You need to have a good sense of scalability basics to effectively carry out back-of-the-envelope estimation. The following concepts should be well understood: power of two [2], latency numbers every programmer should know, and availability numbers.
Power of two
Although data volume can become enormous when dealing with distributed systems, calculation all boils down to the basics. To obtain correct calculations, it is critical to know the data volume unit using the power of 2. A byte is a sequence of 8 bits. An ASCII character uses one byte of memory (8 bits). Below is a table explaining the data volume unit (Table 1).

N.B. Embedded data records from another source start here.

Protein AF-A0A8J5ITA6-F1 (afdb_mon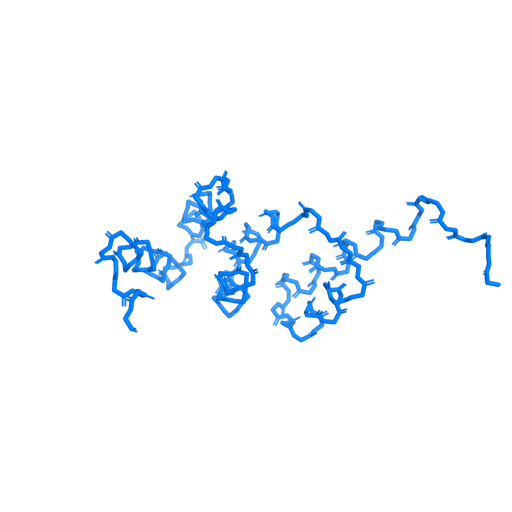omer_lite)

Sequence (108 aa):
MEYLHEQGYLDNFKDAAVVAVRNNHLDTLKWLLETHDYYTYGFMVEEAARHGHINILQFFHRTISSEEREFLPPFRNAIDVAATNGQLDTVKWVHHTRDEQRSGKWTS

Radius of gyration: 15.16 Å; chains: 1; bounding box: 36×26×49 Å

InterPro domains:
  IPR052050 Secreted Effector and Ankyrin Repeat [PTHR46586] (2-100)

Foldseek 3Di:
DPPPDDPDVVVVLVVVLLVCLLVLVQVSNVVSCVVDPDPPVQVSLLNNLLNLNVVNVVVSVVPDDPVCVVVRCRLVVSLVSNVVNVNVVSNVVSVVVVVCVVVVVPVD

Structure (mmCIF, N/CA/C/O backbone):
data_AF-A0A8J5ITA6-F1
#
_entry.id   AF-A0A8J5ITA6-F1
#
loop_
_atom_site.group_PDB
_atom_site.id
_atom_site.type_symbol
_atom_site.label_atom_id
_atom_site.label_alt_id
_atom_site.label_comp_id
_atom_site.label_asym_id
_atom_site.label_entity_id
_atom_site.label_seq_id
_atom_site.pdbx_PDB_ins_code
_atom_site.Cartn_x
_atom_site.Cartn_y
_atom_site.Cartn_z
_atom_site.occupancy
_atom_site.B_iso_or_equiv
_atom_site.auth_seq_id
_atom_site.auth_comp_id
_atom_site.auth_asym_id
_atom_site.auth_atom_id
_atom_site.pdbx_PDB_model_num
ATOM 1 N N . MET A 1 1 ? 19.729 -2.117 -29.677 1.00 46.41 1 MET A N 1
ATOM 2 C CA . MET A 1 1 ? 19.132 -1.587 -28.438 1.00 46.41 1 MET A CA 1
ATOM 3 C C . MET A 1 1 ? 18.856 -0.099 -28.624 1.00 46.41 1 MET A C 1
ATOM 5 O O . MET A 1 1 ? 19.531 0.697 -28.000 1.00 46.41 1 MET A O 1
ATOM 9 N N . GLU A 1 2 ? 17.934 0.286 -29.521 1.00 46.12 2 GLU A N 1
ATOM 10 C CA . GLU A 1 2 ? 17.629 1.723 -29.714 1.00 46.12 2 GLU A CA 1
ATOM 11 C C . GLU A 1 2 ? 16.331 2.043 -30.491 1.00 46.12 2 GLU A C 1
ATOM 13 O O . GLU A 1 2 ? 16.154 3.171 -30.923 1.00 46.12 2 GLU A O 1
ATOM 18 N N . TYR A 1 3 ? 15.390 1.103 -30.691 1.00 38.62 3 TYR A N 1
ATOM 19 C CA . TYR A 1 3 ? 14.214 1.397 -31.541 1.00 38.62 3 TYR A CA 1
ATOM 20 C C . TYR A 1 3 ? 12.907 0.678 -31.160 1.00 38.62 3 TYR A C 1
ATOM 22 O O . TYR A 1 3 ? 12.105 0.323 -32.016 1.00 38.62 3 TYR A O 1
ATOM 30 N N . LEU A 1 4 ? 12.677 0.444 -29.865 1.00 39.12 4 LEU A N 1
ATOM 31 C CA . LEU A 1 4 ? 11.391 -0.069 -29.352 1.00 39.12 4 LEU A CA 1
ATOM 32 C C . LEU A 1 4 ? 10.829 0.814 -28.226 1.00 39.12 4 LEU A C 1
ATOM 34 O O . LEU A 1 4 ? 10.108 0.335 -27.357 1.00 39.12 4 LEU A O 1
ATOM 38 N N . HIS A 1 5 ? 11.208 2.094 -28.202 1.00 45.31 5 HIS A N 1
ATOM 39 C CA . HIS A 1 5 ? 11.149 2.871 -26.969 1.00 45.31 5 HIS A CA 1
ATOM 40 C C . HIS A 1 5 ? 9.815 3.564 -26.686 1.00 45.31 5 HIS A C 1
ATOM 42 O O . HIS A 1 5 ? 9.518 3.773 -25.520 1.00 45.31 5 HIS A O 1
ATOM 48 N N . GLU A 1 6 ? 8.999 3.967 -27.661 1.00 45.97 6 GLU A N 1
ATOM 49 C CA . GLU A 1 6 ? 8.278 5.206 -27.338 1.00 45.97 6 GLU A CA 1
ATOM 50 C C . GLU A 1 6 ? 6.878 5.130 -26.734 1.00 45.97 6 GLU A C 1
ATOM 52 O O . GLU A 1 6 ? 6.600 6.043 -25.976 1.00 45.97 6 GLU A O 1
ATOM 57 N N . GLN A 1 7 ? 6.003 4.132 -26.924 1.00 51.00 7 GLN A N 1
ATOM 58 C CA . GLN A 1 7 ? 4.655 4.232 -26.298 1.00 51.00 7 GLN A CA 1
ATOM 59 C C . GLN A 1 7 ? 3.976 2.909 -25.883 1.00 51.00 7 GLN A C 1
ATOM 61 O O . GLN A 1 7 ? 3.191 2.911 -24.946 1.00 51.00 7 GLN A O 1
ATOM 66 N N . GLY A 1 8 ? 4.285 1.761 -26.500 1.00 47.88 8 GLY A N 1
ATOM 67 C CA . GLY A 1 8 ? 3.573 0.497 -26.212 1.00 47.88 8 GLY A CA 1
ATOM 68 C C . GLY A 1 8 ? 4.098 -0.328 -25.025 1.00 47.88 8 GLY A C 1
ATOM 69 O O . GLY A 1 8 ? 3.408 -1.223 -24.548 1.00 47.88 8 GLY A O 1
ATOM 70 N N . TYR A 1 9 ? 5.319 -0.062 -24.548 1.00 50.38 9 TYR A N 1
ATOM 71 C CA . TYR A 1 9 ? 5.942 -0.842 -23.467 1.00 50.38 9 TYR A CA 1
ATOM 72 C C . TYR A 1 9 ? 5.563 -0.341 -22.069 1.00 50.38 9 TYR A C 1
ATOM 74 O O . TYR A 1 9 ? 5.398 -1.150 -21.159 1.00 50.38 9 TYR A O 1
ATOM 82 N N . LEU A 1 10 ? 5.389 0.973 -21.897 1.00 52.78 10 LEU A N 1
ATOM 83 C CA . LEU A 1 10 ? 5.054 1.572 -20.602 1.00 52.78 10 LEU A CA 1
ATOM 84 C C . LEU A 1 10 ? 3.676 1.125 -20.097 1.00 52.78 10 LEU A C 1
ATOM 86 O O . LEU A 1 10 ? 3.512 0.904 -18.898 1.00 52.78 10 LEU A O 1
ATOM 90 N N . ASP A 1 11 ? 2.708 0.943 -20.995 1.00 60.53 11 ASP A N 1
ATOM 91 C CA . ASP A 1 11 ? 1.368 0.478 -20.624 1.00 60.53 11 ASP A CA 1
ATOM 92 C C . ASP A 1 11 ? 1.383 -0.986 -20.161 1.00 60.53 11 ASP A C 1
ATOM 94 O O . ASP A 1 11 ? 0.785 -1.304 -19.134 1.00 60.53 11 ASP A O 1
ATOM 98 N N . ASN A 1 12 ? 2.190 -1.846 -20.796 1.00 69.50 12 ASN A N 1
ATOM 99 C CA . ASN A 1 12 ? 2.364 -3.235 -20.358 1.00 69.50 12 ASN A CA 1
ATOM 100 C C . ASN A 1 12 ? 2.922 -3.337 -18.933 1.00 69.50 12 ASN A C 1
ATOM 102 O O . ASN A 1 12 ? 2.512 -4.209 -18.167 1.00 69.50 12 ASN A O 1
ATOM 106 N N . PHE A 1 13 ? 3.863 -2.466 -18.558 1.00 74.25 13 PHE A N 1
ATOM 107 C CA . PHE A 1 13 ? 4.431 -2.511 -17.214 1.00 74.25 13 PHE A CA 1
ATOM 108 C C . PHE A 1 13 ? 3.509 -1.897 -16.154 1.00 74.25 13 PHE A C 1
ATOM 110 O O . PHE A 1 13 ? 3.465 -2.404 -15.031 1.00 74.25 13 PHE A O 1
ATOM 117 N N . LYS A 1 14 ? 2.722 -0.868 -16.500 1.00 76.75 14 LYS A N 1
ATOM 118 C CA . LYS A 1 14 ? 1.652 -0.365 -15.622 1.00 76.75 14 LYS A CA 1
ATOM 119 C C . LYS A 1 14 ? 0.617 -1.452 -15.354 1.00 76.75 14 LYS A C 1
ATOM 121 O O . LYS A 1 14 ? 0.291 -1.703 -14.195 1.00 76.75 14 LYS A O 1
ATOM 126 N N . ASP A 1 15 ? 0.158 -2.135 -16.399 1.00 82.44 15 ASP A N 1
ATOM 127 C CA . ASP A 1 15 ? -0.790 -3.241 -16.272 1.00 82.44 15 ASP A CA 1
ATOM 128 C C . ASP A 1 15 ? -0.199 -4.380 -15.436 1.00 82.44 15 ASP A C 1
ATOM 130 O O . ASP A 1 15 ? -0.860 -4.896 -14.534 1.00 82.44 15 ASP A O 1
ATOM 134 N N . ALA A 1 16 ? 1.077 -4.718 -15.649 1.00 86.25 16 ALA A N 1
ATOM 135 C CA . ALA A 1 16 ? 1.779 -5.707 -14.837 1.00 86.25 16 ALA A CA 1
ATOM 136 C C . ALA A 1 16 ? 1.843 -5.308 -13.352 1.00 86.25 16 ALA A C 1
ATOM 138 O O . ALA A 1 16 ? 1.606 -6.148 -12.482 1.00 86.25 16 ALA A O 1
ATOM 139 N N . ALA A 1 17 ? 2.110 -4.036 -13.043 1.00 87.44 17 ALA A N 1
ATOM 140 C CA . ALA A 1 17 ? 2.145 -3.541 -11.670 1.00 87.44 17 ALA A CA 1
ATOM 141 C C . ALA A 1 17 ? 0.755 -3.582 -11.017 1.00 87.44 17 ALA A C 1
ATOM 143 O O . ALA A 1 17 ? 0.623 -4.016 -9.874 1.00 87.44 17 ALA A O 1
ATOM 144 N N . VAL A 1 18 ? -0.299 -3.222 -11.752 1.00 87.81 18 VAL A N 1
ATOM 145 C CA . VAL A 1 18 ? -1.689 -3.340 -11.285 1.00 87.81 18 VAL A CA 1
ATOM 146 C C . VAL A 1 18 ? -2.061 -4.797 -11.018 1.00 87.81 18 VAL A C 1
ATOM 148 O O . VAL A 1 18 ? -2.653 -5.105 -9.984 1.00 87.81 18 VAL A O 1
ATOM 151 N N . VAL A 1 19 ? -1.694 -5.714 -11.915 1.00 90.75 19 VAL A N 1
ATOM 152 C CA . VAL A 1 19 ? -1.919 -7.154 -11.728 1.00 90.75 19 VAL A CA 1
ATOM 153 C C . VAL A 1 19 ? -1.152 -7.669 -10.509 1.00 90.75 19 VAL A C 1
ATOM 155 O O . VAL A 1 19 ? -1.710 -8.441 -9.728 1.00 90.75 19 VAL A O 1
ATOM 158 N N . ALA A 1 20 ? 0.089 -7.224 -10.299 1.00 92.88 20 ALA A N 1
ATOM 159 C CA . ALA A 1 20 ? 0.862 -7.571 -9.111 1.00 92.88 20 ALA A CA 1
ATOM 160 C C . ALA A 1 20 ? 0.180 -7.065 -7.831 1.00 92.88 20 ALA A C 1
ATOM 162 O O . ALA A 1 20 ? 0.063 -7.822 -6.869 1.00 92.88 20 ALA A O 1
ATOM 163 N N . VAL A 1 21 ? -0.345 -5.835 -7.836 1.00 93.50 21 VAL A N 1
ATOM 164 C CA . VAL A 1 21 ? -1.115 -5.284 -6.713 1.00 93.50 21 VAL A CA 1
ATOM 165 C C . VAL A 1 21 ? -2.354 -6.125 -6.435 1.00 93.50 21 VAL A C 1
ATOM 167 O O . VAL A 1 21 ? -2.513 -6.600 -5.316 1.00 93.50 21 VAL A O 1
ATOM 170 N N . ARG A 1 22 ? -3.200 -6.378 -7.440 1.00 93.12 22 ARG A N 1
ATOM 171 C CA . ARG A 1 22 ? -4.438 -7.166 -7.289 1.00 93.12 22 ARG A CA 1
ATOM 172 C C . ARG A 1 22 ? -4.195 -8.547 -6.685 1.00 93.12 22 ARG A C 1
ATOM 174 O O . ARG A 1 22 ? -4.977 -8.995 -5.850 1.00 93.12 22 ARG A O 1
ATOM 181 N N . ASN A 1 23 ? -3.097 -9.190 -7.078 1.00 94.62 23 ASN A N 1
ATOM 182 C CA . ASN A 1 23 ? -2.720 -10.529 -6.620 1.00 94.62 23 ASN A CA 1
ATOM 183 C C . ASN A 1 23 ? -1.823 -10.536 -5.371 1.00 94.62 23 ASN A C 1
ATOM 185 O O . ASN A 1 23 ? -1.356 -11.593 -4.961 1.00 94.62 23 ASN A O 1
ATOM 189 N N . ASN A 1 24 ? -1.579 -9.383 -4.748 1.00 95.94 24 ASN A N 1
ATOM 190 C CA . ASN A 1 24 ? -0.714 -9.246 -3.577 1.00 95.94 24 ASN A CA 1
ATOM 191 C C . ASN A 1 24 ? 0.753 -9.690 -3.783 1.00 95.94 24 ASN A C 1
ATOM 193 O O . ASN A 1 24 ? 1.422 -10.176 -2.868 1.00 95.94 24 ASN A O 1
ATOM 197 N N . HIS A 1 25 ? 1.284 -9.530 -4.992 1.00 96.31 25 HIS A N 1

| Power | Approximate value | Full name | Short name |
|---|---|---|---|
| 10 | 1 Thousand | 1 Kilobyte | 1 KB |
| 20 | 1 Million | 1 Megabyte | 1 MB |
| 30 | 1 Billion | 1 Gigabyte | 1 GB |
| 40 | 1 Trillion | 1 Terabyte | 1 TB |
| 50 | 1 Quadrillion | 1 Petabyte | 1 PB |
Table 1
Latency numbers every programmer should know
Dr. Dean from Google reveals the length of typical computer operations in 2010 [1]. Some numbers are outdated as computers become faster and more powerful. However, those numbers should still be able to give us an idea of the fastness and slowness of different computer operations.
| Operation name | Time |
|---|---|
| L1 cache reference | 0.5 ns |
| Branch mispredict | 5 ns |
| L2 cache reference | 7 ns |
| Mutex lock/unlock | 100 ns |
| Main memory reference | 100 ns |
| Compress 1K bytes with Zippy | 10,000 ns = 10 µs |
| Send 2K bytes over 1 Gbps network | 20,000 ns = 20 µs |
| Read 1 MB sequentially from memory | 250,000 ns = 250 µs |
| Round trip within the same datacenter | 500,000 ns = 500 µs |
| Disk seek | 10,000,000 ns = 10 ms |
| Read 1 MB sequentially from the network | 10,000,000 ns = 10 ms |
| Read 1 MB sequentially from disk | 30,000,000 ns = 30 ms |
| Send packet CA (California) ->Netherlands->CA | 150,000,000 ns = 150 ms |
Table 2
Notes
ns = nanosecond, µs = microsecond, ms = millisecond
1 ns = 10^-9 seconds
1 µs= 10^-6 seconds = 1,000 ns
1 ms = 10^-3 seconds = 1,000 µs = 1,000,000 ns
A Google software engineer built a tool to visualize Dr. Dean’s numbers. The tool also takes the time factor into consideration. Figures 2-1 shows the visualized latency numbers as of 2020 (source of figures: reference material [3]).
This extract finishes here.